Start of GIVEN DATA

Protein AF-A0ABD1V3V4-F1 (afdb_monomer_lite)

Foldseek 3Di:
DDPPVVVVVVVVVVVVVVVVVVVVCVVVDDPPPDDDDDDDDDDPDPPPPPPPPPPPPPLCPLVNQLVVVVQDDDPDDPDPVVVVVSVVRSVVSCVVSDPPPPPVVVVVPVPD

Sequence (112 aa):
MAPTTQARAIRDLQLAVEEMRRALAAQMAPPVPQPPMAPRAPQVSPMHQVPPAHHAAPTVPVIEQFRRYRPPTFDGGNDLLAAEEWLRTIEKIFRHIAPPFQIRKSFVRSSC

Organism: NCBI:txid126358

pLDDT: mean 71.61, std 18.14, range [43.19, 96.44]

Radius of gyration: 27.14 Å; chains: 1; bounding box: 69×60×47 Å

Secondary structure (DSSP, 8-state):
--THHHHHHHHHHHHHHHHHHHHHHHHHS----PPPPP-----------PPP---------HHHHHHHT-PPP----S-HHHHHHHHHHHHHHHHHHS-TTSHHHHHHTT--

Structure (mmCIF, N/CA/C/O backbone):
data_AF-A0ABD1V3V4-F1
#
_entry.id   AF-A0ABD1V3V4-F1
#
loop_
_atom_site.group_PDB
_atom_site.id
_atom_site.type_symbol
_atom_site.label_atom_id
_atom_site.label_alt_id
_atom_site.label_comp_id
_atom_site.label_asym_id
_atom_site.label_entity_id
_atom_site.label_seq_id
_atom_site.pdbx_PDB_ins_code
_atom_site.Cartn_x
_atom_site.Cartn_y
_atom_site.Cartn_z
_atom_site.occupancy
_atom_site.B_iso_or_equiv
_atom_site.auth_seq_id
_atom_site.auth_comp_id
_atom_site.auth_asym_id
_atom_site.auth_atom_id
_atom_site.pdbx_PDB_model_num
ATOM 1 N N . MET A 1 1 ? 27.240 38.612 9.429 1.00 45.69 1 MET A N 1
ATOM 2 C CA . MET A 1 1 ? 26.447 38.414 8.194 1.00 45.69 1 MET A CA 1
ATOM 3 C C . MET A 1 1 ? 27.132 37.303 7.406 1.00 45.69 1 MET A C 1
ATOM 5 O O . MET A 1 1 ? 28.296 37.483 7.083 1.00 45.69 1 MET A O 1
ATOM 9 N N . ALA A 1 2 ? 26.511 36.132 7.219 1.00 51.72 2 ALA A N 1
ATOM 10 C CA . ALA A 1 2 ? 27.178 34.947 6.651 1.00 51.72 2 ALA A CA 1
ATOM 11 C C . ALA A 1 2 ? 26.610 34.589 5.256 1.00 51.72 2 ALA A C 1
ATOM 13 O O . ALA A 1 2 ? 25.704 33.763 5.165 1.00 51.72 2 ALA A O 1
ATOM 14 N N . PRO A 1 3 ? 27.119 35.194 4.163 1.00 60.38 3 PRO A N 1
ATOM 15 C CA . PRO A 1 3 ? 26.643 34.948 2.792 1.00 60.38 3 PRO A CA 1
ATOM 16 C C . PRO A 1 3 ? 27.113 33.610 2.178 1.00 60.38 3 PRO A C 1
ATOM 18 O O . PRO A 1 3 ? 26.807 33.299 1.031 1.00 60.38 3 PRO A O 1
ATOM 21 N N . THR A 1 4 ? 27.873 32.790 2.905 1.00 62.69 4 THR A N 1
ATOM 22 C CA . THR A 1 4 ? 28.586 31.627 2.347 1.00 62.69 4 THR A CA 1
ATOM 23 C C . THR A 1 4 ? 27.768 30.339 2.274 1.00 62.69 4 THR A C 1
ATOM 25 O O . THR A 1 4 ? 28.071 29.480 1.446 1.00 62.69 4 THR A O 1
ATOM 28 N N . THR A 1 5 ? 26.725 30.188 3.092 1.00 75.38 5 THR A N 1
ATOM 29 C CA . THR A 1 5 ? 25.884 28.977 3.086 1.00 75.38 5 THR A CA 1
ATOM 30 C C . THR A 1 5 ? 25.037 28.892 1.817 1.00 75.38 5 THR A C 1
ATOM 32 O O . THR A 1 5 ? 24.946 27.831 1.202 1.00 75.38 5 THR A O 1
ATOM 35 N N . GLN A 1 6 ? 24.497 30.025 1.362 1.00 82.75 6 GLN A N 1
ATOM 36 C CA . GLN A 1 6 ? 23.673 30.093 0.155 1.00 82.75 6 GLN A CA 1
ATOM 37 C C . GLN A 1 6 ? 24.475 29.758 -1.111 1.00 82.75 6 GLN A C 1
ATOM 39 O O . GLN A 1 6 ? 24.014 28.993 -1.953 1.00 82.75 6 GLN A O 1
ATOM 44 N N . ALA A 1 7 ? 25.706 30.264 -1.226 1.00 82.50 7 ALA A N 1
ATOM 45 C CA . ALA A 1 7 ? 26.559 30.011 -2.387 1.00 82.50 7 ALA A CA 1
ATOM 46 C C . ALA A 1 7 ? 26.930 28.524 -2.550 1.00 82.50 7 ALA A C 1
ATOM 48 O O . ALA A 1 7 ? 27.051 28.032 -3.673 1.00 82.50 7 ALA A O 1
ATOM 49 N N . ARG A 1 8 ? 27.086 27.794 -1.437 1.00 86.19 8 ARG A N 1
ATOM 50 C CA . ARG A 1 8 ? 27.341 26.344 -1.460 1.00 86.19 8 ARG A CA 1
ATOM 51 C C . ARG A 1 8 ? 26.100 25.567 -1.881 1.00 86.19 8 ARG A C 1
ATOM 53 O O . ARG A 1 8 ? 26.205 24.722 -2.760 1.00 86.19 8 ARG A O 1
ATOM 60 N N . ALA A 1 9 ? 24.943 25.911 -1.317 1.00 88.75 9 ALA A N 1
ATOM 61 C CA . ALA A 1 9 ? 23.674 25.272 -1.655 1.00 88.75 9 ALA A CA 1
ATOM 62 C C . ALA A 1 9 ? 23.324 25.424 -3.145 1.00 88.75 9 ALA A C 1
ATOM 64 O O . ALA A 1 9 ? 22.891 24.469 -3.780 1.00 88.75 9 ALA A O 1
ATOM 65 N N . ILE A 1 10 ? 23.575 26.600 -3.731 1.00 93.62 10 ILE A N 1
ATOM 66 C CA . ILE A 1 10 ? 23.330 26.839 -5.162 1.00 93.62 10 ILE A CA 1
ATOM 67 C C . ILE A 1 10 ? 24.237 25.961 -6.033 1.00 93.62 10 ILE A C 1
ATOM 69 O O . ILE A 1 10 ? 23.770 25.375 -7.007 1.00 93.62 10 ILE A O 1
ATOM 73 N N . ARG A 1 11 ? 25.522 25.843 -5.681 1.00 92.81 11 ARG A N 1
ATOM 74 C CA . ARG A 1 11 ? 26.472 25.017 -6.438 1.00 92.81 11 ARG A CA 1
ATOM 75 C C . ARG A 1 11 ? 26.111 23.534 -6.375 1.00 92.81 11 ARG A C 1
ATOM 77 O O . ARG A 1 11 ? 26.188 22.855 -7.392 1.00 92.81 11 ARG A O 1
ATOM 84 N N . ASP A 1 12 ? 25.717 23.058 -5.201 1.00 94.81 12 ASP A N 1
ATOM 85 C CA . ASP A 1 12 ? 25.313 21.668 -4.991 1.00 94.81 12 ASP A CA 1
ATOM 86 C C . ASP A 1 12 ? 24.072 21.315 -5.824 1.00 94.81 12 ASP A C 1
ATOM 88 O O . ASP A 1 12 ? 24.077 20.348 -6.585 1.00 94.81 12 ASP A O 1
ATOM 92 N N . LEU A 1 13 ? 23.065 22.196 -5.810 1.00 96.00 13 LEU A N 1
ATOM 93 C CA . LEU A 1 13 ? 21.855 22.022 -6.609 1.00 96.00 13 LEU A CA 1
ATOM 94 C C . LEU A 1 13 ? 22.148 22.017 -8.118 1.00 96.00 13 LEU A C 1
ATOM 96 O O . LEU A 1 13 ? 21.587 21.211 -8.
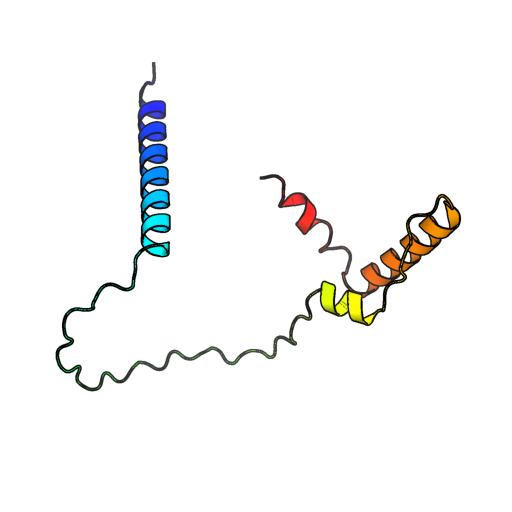857 1.00 96.00 13 LEU A O 1
ATOM 100 N N . GLN A 1 14 ? 23.049 22.884 -8.589 1.00 95.81 14 GLN A N 1
ATOM 101 C CA . GLN A 1 14 ? 23.458 22.907 -9.997 1.00 95.81 14 GLN A CA 1
ATOM 102 C C . GLN A 1 14 ? 24.182 21.622 -10.419 1.00 95.81 14 GLN A C 1
ATOM 104 O O . GLN A 1 14 ? 23.931 21.117 -11.514 1.00 95.81 14 GLN A O 1
ATOM 109 N N . LEU A 1 15 ? 25.046 21.077 -9.557 1.00 95.69 15 LEU A N 1
ATOM 110 C CA . LEU A 1 15 ? 25.737 19.812 -9.817 1.00 95.69 15 LEU A CA 1
ATOM 111 C C . LEU A 1 15 ? 24.751 18.640 -9.885 1.00 95.69 15 LEU A C 1
ATOM 113 O O . LEU A 1 15 ? 24.830 17.845 -10.821 1.00 95.69 15 LEU A O 1
ATOM 117 N N . ALA A 1 16 ? 23.784 18.580 -8.967 1.00 94.56 16 ALA A N 1
ATOM 118 C CA . ALA A 1 16 ? 22.757 17.539 -8.958 1.00 94.56 16 ALA A CA 1
ATOM 119 C C . ALA A 1 16 ? 21.886 17.559 -10.229 1.00 94.56 16 ALA A C 1
ATOM 121 O O . ALA A 1 16 ? 21.581 16.514 -10.807 1.00 94.56 16 ALA A O 1
ATOM 122 N N . VAL A 1 17 ? 21.518 18.750 -10.715 1.00 96.44 17 VAL A N 1
ATOM 123 C CA . VAL A 1 17 ? 20.737 18.898 -11.956 1.00 96.44 17 VAL A CA 1
ATOM 124 C C . VAL A 1 17 ? 21.539 18.456 -13.184 1.00 96.44 17 VAL A C 1
ATOM 126 O O . VAL A 1 17 ? 21.000 17.784 -14.065 1.00 96.44 17 VAL A O 1
ATOM 129 N N . GLU A 1 18 ? 22.824 18.803 -13.258 1.00 95.56 18 GLU A N 1
ATOM 130 C CA . GLU A 1 18 ? 23.692 18.389 -14.367 1.00 95.56 18 GLU A CA 1
ATOM 131 C C . GLU A 1 18 ? 23.917 16.870 -14.373 1.00 95.56 18 GLU A C 1
ATOM 133 O O . GLU A 1 18 ? 23.880 16.242 -15.434 1.00 95.56 18 GLU A O 1
ATOM 138 N N . GLU A 1 19 ? 24.085 16.264 -13.196 1.00 94.94 19 GLU A N 1
ATOM 139 C CA . GLU A 1 19 ? 24.202 14.814 -13.042 1.00 94.94 19 GLU A CA 1
ATOM 140 C C . GLU A 1 19 ? 22.945 14.096 -13.541 1.00 94.94 19 GLU A C 1
ATOM 142 O O . GLU A 1 19 ? 23.035 13.185 -14.367 1.00 94.94 19 GLU A O 1
ATOM 147 N N . MET A 1 20 ? 21.764 14.562 -13.131 1.00 94.69 20 MET A N 1
ATOM 148 C CA . MET A 1 20 ? 20.493 14.000 -13.585 1.00 94.69 20 MET A CA 1
ATOM 149 C C . MET A 1 20 ? 20.330 14.125 -15.103 1.00 94.69 20 MET A C 1
ATOM 151 O O . MET A 1 20 ? 19.897 13.180 -15.768 1.00 94.69 20 MET A O 1
ATOM 155 N N . ARG A 1 21 ? 20.735 15.265 -15.680 1.00 93.94 21 ARG A N 1
ATOM 156 C CA . ARG A 1 21 ? 20.674 15.479 -17.131 1.00 93.94 21 ARG A CA 1
ATOM 157 C C . ARG A 1 21 ? 21.625 14.544 -17.881 1.00 93.94 21 ARG A C 1
ATOM 159 O O . ARG A 1 21 ? 21.243 14.010 -18.920 1.00 93.94 21 ARG A O 1
ATOM 166 N N . ARG A 1 22 ? 22.824 14.284 -17.346 1.00 90.12 22 ARG A N 1
ATOM 167 C CA . ARG A 1 22 ? 23.751 13.283 -17.900 1.00 90.12 22 ARG A CA 1
ATOM 168 C C . ARG A 1 22 ? 23.211 11.864 -17.789 1.00 90.12 22 ARG A C 1
ATOM 170 O O . ARG A 1 22 ? 23.330 11.113 -18.750 1.00 90.12 22 ARG A O 1
ATOM 177 N N . ALA A 1 23 ? 22.602 11.501 -16.664 1.00 88.69 23 ALA A N 1
ATOM 178 C CA . ALA A 1 23 ? 22.002 10.183 -16.483 1.00 88.69 23 ALA A CA 1
ATOM 179 C C . ALA A 1 23 ? 20.844 9.954 -17.466 1.00 88.69 23 ALA A C 1
ATOM 181 O O . ALA A 1 23 ? 20.727 8.882 -18.058 1.00 88.69 23 ALA A O 1
ATOM 182 N N . LEU A 1 24 ? 20.015 10.973 -17.705 1.00 88.25 24 LEU A N 1
ATOM 183 C CA . LEU A 1 24 ? 18.965 10.904 -18.718 1.00 88.25 24 LEU A CA 1
ATOM 184 C C . LEU A 1 24 ? 19.547 10.812 -20.137 1.00 88.25 24 LEU A C 1
ATOM 186 O O . LEU A 1 24 ? 19.097 9.987 -20.929 1.00 88.25 24 LEU A O 1
ATOM 190 N N . ALA A 1 25 ? 20.589 11.589 -20.443 1.00 85.19 25 ALA A N 1
ATOM 191 C CA . ALA A 1 25 ? 21.282 11.507 -21.726 1.00 85.19 25 ALA A CA 1
ATOM 192 C C . ALA A 1 25 ? 21.928 10.129 -21.954 1.00 85.19 25 ALA A C 1
ATOM 194 O O . ALA A 1 25 ? 21.858 9.612 -23.061 1.00 85.19 25 ALA A O 1
ATOM 195 N N . ALA A 1 26 ? 22.496 9.501 -20.922 1.00 81.31 26 ALA A N 1
ATOM 196 C CA . ALA A 1 26 ? 23.081 8.162 -21.009 1.00 81.31 26 ALA A CA 1
ATOM 197 C C . ALA A 1 26 ? 22.027 7.068 -21.243 1.00 81.31 26 ALA A C 1
ATOM 199 O O . ALA A 1 26 ? 22.300 6.104 -21.950 1.00 81.31 26 ALA A O 1
ATOM 200 N N . GLN A 1 27 ? 20.819 7.228 -20.694 1.00 77.62 27 GLN A N 1
ATOM 201 C CA . GLN A 1 27 ? 19.701 6.309 -20.941 1.00 77.62 27 GLN A CA 1
ATOM 202 C C . GLN A 1 27 ? 19.138 6.439 -22.361 1.00 77.62 27 GLN A C 1
ATOM 204 O O . GLN A 1 27 ? 18.645 5.459 -22.912 1.00 77.62 27 GLN A O 1
ATOM 209 N N . MET A 1 28 ? 19.203 7.639 -22.946 1.00 72.69 28 MET A N 1
ATOM 210 C CA . MET A 1 28 ? 18.692 7.910 -24.295 1.00 72.69 28 MET A CA 1
ATOM 211 C C . MET A 1 28 ? 19.767 7.858 -25.392 1.00 72.69 28 MET A C 1
ATOM 213 O O . MET A 1 28 ? 19.431 7.958 -26.572 1.00 72.69 28 MET A O 1
ATOM 217 N N . ALA A 1 29 ? 21.048 7.711 -25.042 1.00 63.50 29 ALA A N 1
ATOM 218 C CA . ALA A 1 29 ? 22.125 7.612 -26.018 1.00 63.50 29 ALA A CA 1
ATOM 219 C C . ALA A 1 29 ? 22.122 6.224 -26.688 1.00 63.50 29 ALA A C 1
ATOM 221 O O . ALA A 1 29 ? 22.100 5.207 -25.990 1.00 63.50 29 ALA A O 1
ATOM 222 N N . PRO A 1 30 ? 22.192 6.142 -28.029 1.00 65.69 30 PRO A N 1
ATOM 223 C CA . PRO A 1 30 ? 22.462 4.876 -28.700 1.00 65.69 30 PRO A CA 1
ATOM 224 C C . PRO A 1 30 ? 23.852 4.351 -28.286 1.00 65.69 30 PRO A C 1
ATOM 226 O O . PRO A 1 30 ? 24.731 5.159 -27.965 1.00 65.69 30 PRO A O 1
ATOM 229 N N . PRO A 1 31 ? 24.093 3.024 -28.295 1.00 60.72 31 PRO A N 1
ATOM 230 C CA . PRO A 1 31 ? 25.420 2.478 -28.030 1.00 60.72 31 PRO A CA 1
ATOM 231 C C . PRO A 1 31 ? 26.420 3.104 -29.009 1.00 60.72 31 PRO A C 1
ATOM 233 O O . PRO A 1 31 ? 26.319 2.923 -30.222 1.00 60.72 31 PRO A O 1
ATOM 236 N N . VAL A 1 32 ? 27.355 3.897 -28.482 1.00 59.97 32 VAL A N 1
ATOM 237 C CA . VAL A 1 32 ? 28.392 4.561 -29.279 1.00 59.97 32 VAL A CA
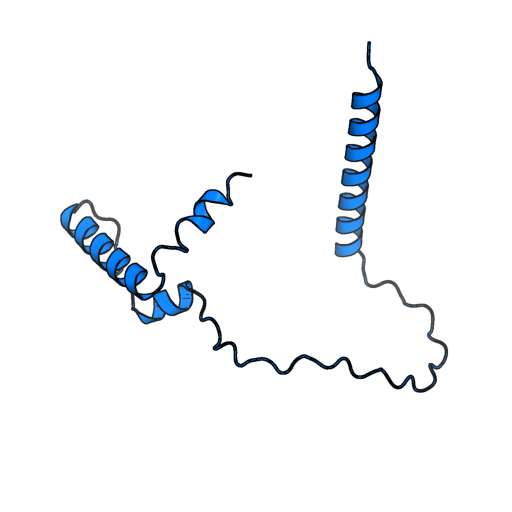 1
ATOM 238 C C . VAL A 1 32 ? 29.240 3.481 -29.965 1.00 59.97 32 VAL A C 1
ATOM 240 O O . VAL A 1 32 ? 29.573 2.487 -29.310 1.00 59.97 32 VAL A O 1
ATOM 243 N N . PRO A 1 33 ? 29.622 3.644 -31.248 1.00 53.81 33 PRO A N 1
ATOM 244 C CA . PRO A 1 33 ? 30.570 2.749 -31.896 1.00 53.81 33 PRO A CA 1
ATOM 245 C C . PRO A 1 33 ? 31.859 2.713 -31.075 1.00 53.81 33 PRO A C 1
ATOM 247 O O . PRO A 1 33 ? 32.550 3.723 -30.929 1.00 53.81 33 PRO A O 1
ATOM 250 N N . GLN A 1 34 ? 32.159 1.555 -30.494 1.00 56.38 34 GLN A N 1
ATOM 251 C CA . GLN A 1 34 ? 33.433 1.326 -29.826 1.00 56.38 34 GLN A CA 1
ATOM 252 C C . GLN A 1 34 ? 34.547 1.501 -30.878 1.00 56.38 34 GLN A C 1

End of GIVEN DATA

> **YOUR GOAL**
All lines from the one containing "ATOM 238 C C" through the end of the data, and no others, are to be given again word for word.

> **ANSWER FOR THIS EXERCISE**
ATOM 238 C C . VAL A 1 32 ? 29.240 3.481 -29.965 1.00 59.97 32 VAL A C 1
ATOM 240 O O . VAL A 1 32 ? 29.573 2.487 -29.310 1.00 59.97 32 VAL A O 1
ATOM 243 N N . PRO A 1 33 ? 29.622 3.644 -31.248 1.00 53.81 33 PRO A N 1
ATOM 244 C CA . PRO A 1 33 ? 30.570 2.749 -31.896 1.00 53.81 33 PRO A CA 1
ATOM 245 C C . PRO A 1 33 ? 31.859 2.713 -31.075 1.00 53.81 33 PRO A C 1
ATOM 247 O O . PRO A 1 33 ? 32.550 3.723 -30.929 1.00 53.81 33 PRO A O 1
ATOM 250 N N . GLN A 1 34 ? 32.159 1.555 -30.494 1.00 56.38 34 GLN A N 1
ATOM 251 C CA . GLN A 1 34 ? 33.433 1.326 -29.826 1.00 56.38 34 GLN A CA 1
ATOM 252 C C . GLN A 1 34 ? 34.547 1.501 -30.878 1.00 56.38 34 GLN A C 1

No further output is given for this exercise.